Японочка рассердилась. Мгновение она смотрела на меня ненавидящим взглядом, а потом отвернулась, отступила на пару шагов, кусая губы, и, не обращая внимания на Фатиму, жестами зазывавшую ее потанцевать сальсу, начала медленно двигать плечами. Это было что-то среднее между разминочным движением и типичным для афро-кубинских танцев вращением плечами. Звучала мелодия в стиле латиноамериканского джаз-фанка. Я осторожно прибавил громкость. Когда девушка закончила разогревать плечевой пояс, она притопнула каблуком правой ноги, не сгибая коленей, изогнула верхнюю часть корпуса в одну, потом — в противоположную сторону, как бы собирая телом звук от удара каблука, и начала основное движение румбы. Салонная румба не имеет ничего общего с настоящей кубинской. Шаги этого популярного кубинского танца под названием son были адаптированы американцами, и им дали созвучное с румбой экзотическое название, но это все неважно. Кубинский танец и музыка — это гордость кубинцев.

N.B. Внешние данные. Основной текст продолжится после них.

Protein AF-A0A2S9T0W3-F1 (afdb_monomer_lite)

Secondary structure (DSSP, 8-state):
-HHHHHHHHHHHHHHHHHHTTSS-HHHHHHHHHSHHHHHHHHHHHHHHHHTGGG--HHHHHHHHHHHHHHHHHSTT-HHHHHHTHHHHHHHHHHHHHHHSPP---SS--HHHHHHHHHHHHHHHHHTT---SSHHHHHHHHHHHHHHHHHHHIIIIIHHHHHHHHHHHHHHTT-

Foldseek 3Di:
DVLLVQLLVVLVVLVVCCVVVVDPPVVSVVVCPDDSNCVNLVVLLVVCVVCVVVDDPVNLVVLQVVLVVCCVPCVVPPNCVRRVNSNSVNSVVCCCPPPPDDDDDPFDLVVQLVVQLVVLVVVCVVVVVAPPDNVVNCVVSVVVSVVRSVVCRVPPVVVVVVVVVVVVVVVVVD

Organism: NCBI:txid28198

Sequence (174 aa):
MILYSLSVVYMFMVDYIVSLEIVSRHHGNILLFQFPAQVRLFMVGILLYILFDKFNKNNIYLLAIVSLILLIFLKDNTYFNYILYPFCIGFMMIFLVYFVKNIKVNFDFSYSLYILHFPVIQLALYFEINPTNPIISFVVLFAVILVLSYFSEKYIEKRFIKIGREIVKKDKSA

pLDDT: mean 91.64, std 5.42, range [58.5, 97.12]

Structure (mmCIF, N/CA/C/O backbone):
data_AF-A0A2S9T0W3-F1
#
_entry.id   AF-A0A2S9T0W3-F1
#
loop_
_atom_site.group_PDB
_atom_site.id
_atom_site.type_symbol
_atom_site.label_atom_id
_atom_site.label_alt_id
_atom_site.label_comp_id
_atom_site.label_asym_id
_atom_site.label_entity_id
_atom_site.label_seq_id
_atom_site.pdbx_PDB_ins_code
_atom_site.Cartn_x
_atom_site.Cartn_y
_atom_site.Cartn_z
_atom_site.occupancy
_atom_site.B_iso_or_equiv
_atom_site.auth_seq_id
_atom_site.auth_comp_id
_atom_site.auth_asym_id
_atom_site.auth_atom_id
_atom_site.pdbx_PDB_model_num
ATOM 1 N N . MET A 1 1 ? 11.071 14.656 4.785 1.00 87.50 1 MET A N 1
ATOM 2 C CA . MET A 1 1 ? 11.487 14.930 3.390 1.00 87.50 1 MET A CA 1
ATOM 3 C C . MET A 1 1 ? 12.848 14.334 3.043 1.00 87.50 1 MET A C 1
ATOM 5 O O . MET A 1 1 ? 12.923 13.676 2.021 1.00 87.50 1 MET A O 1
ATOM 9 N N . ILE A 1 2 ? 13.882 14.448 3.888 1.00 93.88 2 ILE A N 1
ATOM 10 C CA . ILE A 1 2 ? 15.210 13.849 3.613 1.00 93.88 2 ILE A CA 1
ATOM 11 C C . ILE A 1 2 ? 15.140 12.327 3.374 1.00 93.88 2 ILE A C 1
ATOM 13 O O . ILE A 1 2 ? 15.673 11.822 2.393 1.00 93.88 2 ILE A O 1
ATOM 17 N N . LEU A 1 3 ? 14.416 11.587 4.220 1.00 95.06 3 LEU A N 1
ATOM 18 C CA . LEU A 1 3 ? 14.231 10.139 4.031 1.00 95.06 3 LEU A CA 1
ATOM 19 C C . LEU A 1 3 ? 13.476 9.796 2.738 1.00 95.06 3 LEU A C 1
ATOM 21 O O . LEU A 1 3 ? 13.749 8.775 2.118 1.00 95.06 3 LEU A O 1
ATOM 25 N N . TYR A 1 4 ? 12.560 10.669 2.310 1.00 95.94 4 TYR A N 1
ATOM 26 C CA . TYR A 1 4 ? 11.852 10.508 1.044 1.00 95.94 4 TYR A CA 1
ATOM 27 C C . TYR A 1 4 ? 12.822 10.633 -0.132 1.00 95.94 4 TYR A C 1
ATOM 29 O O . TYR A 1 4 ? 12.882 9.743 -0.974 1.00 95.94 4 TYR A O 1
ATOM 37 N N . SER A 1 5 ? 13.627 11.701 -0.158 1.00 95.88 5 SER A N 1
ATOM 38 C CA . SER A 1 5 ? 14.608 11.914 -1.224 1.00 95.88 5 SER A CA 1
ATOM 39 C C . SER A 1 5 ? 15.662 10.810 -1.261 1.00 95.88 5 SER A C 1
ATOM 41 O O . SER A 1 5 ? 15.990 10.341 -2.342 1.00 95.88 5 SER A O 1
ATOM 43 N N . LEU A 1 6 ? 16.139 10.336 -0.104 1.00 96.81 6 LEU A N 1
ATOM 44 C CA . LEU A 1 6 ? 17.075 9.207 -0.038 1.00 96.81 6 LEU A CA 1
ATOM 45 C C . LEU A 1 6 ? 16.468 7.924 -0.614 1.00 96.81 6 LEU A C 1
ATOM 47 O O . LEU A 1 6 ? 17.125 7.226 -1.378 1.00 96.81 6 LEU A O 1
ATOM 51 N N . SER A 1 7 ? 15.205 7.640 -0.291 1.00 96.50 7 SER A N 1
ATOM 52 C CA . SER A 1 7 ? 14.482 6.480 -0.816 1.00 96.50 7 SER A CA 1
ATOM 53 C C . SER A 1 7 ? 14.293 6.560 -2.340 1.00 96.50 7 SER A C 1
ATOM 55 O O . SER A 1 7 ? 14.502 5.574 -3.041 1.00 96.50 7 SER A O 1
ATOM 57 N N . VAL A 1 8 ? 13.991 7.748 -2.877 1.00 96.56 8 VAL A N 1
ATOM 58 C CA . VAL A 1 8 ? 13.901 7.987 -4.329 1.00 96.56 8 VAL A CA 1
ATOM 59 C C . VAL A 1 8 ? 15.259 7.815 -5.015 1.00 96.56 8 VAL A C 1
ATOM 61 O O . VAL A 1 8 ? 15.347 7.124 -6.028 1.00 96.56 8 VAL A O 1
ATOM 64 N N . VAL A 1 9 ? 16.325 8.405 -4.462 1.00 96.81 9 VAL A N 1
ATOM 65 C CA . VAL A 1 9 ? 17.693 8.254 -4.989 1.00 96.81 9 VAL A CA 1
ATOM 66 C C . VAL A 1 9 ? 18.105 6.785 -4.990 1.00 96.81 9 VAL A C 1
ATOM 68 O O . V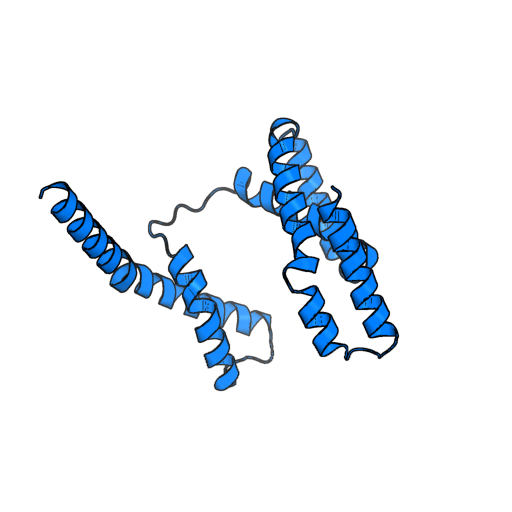AL A 1 9 ? 18.636 6.310 -5.988 1.00 96.81 9 VAL A O 1
ATOM 71 N N . TYR A 1 10 ? 17.797 6.048 -3.919 1.00 96.25 10 TYR A N 1
ATOM 72 C CA . TYR A 1 10 ? 18.045 4.612 -3.839 1.00 96.25 10 TYR A CA 1
ATOM 73 C C . TYR A 1 10 ? 17.376 3.847 -4.990 1.00 96.25 10 TYR A C 1
ATOM 75 O O . TYR A 1 10 ? 18.027 3.022 -5.623 1.00 96.25 10 TYR A O 1
ATOM 83 N N . MET A 1 11 ? 16.116 4.145 -5.321 1.00 95.56 11 MET A N 1
ATOM 84 C CA . MET A 1 11 ? 15.438 3.480 -6.441 1.00 95.56 11 MET A CA 1
ATOM 85 C C . MET A 1 11 ? 16.101 3.758 -7.788 1.00 95.56 11 MET A C 1
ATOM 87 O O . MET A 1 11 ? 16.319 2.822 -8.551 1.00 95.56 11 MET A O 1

— Как зовут девушку? — спросил я Ральфа.
— Киоко, — ответил он весьма неприветливо.
Я несколько раз вполголоса повторил имя. Движения Киоко стали быстрее. Она поочередно переносила центр тяжести с носка левой ноги на носок правой, как будто плыла в невесомости, и на каждую задержку синкопированного ритма продвигалась на полшага вперед, меняя направление движения через каждые четыре шага. Из-за этих изменений ритма создавалось впечатление, будто смотришь на вращающуюся куклу. Стержень ее корпуса никогда не отклонялся от вертикального положения. Аль Лопес прошептал на ухо своей подружке, высокой, стройной девушке: «Посмотри, как она прекрасно двигается, потрясающе.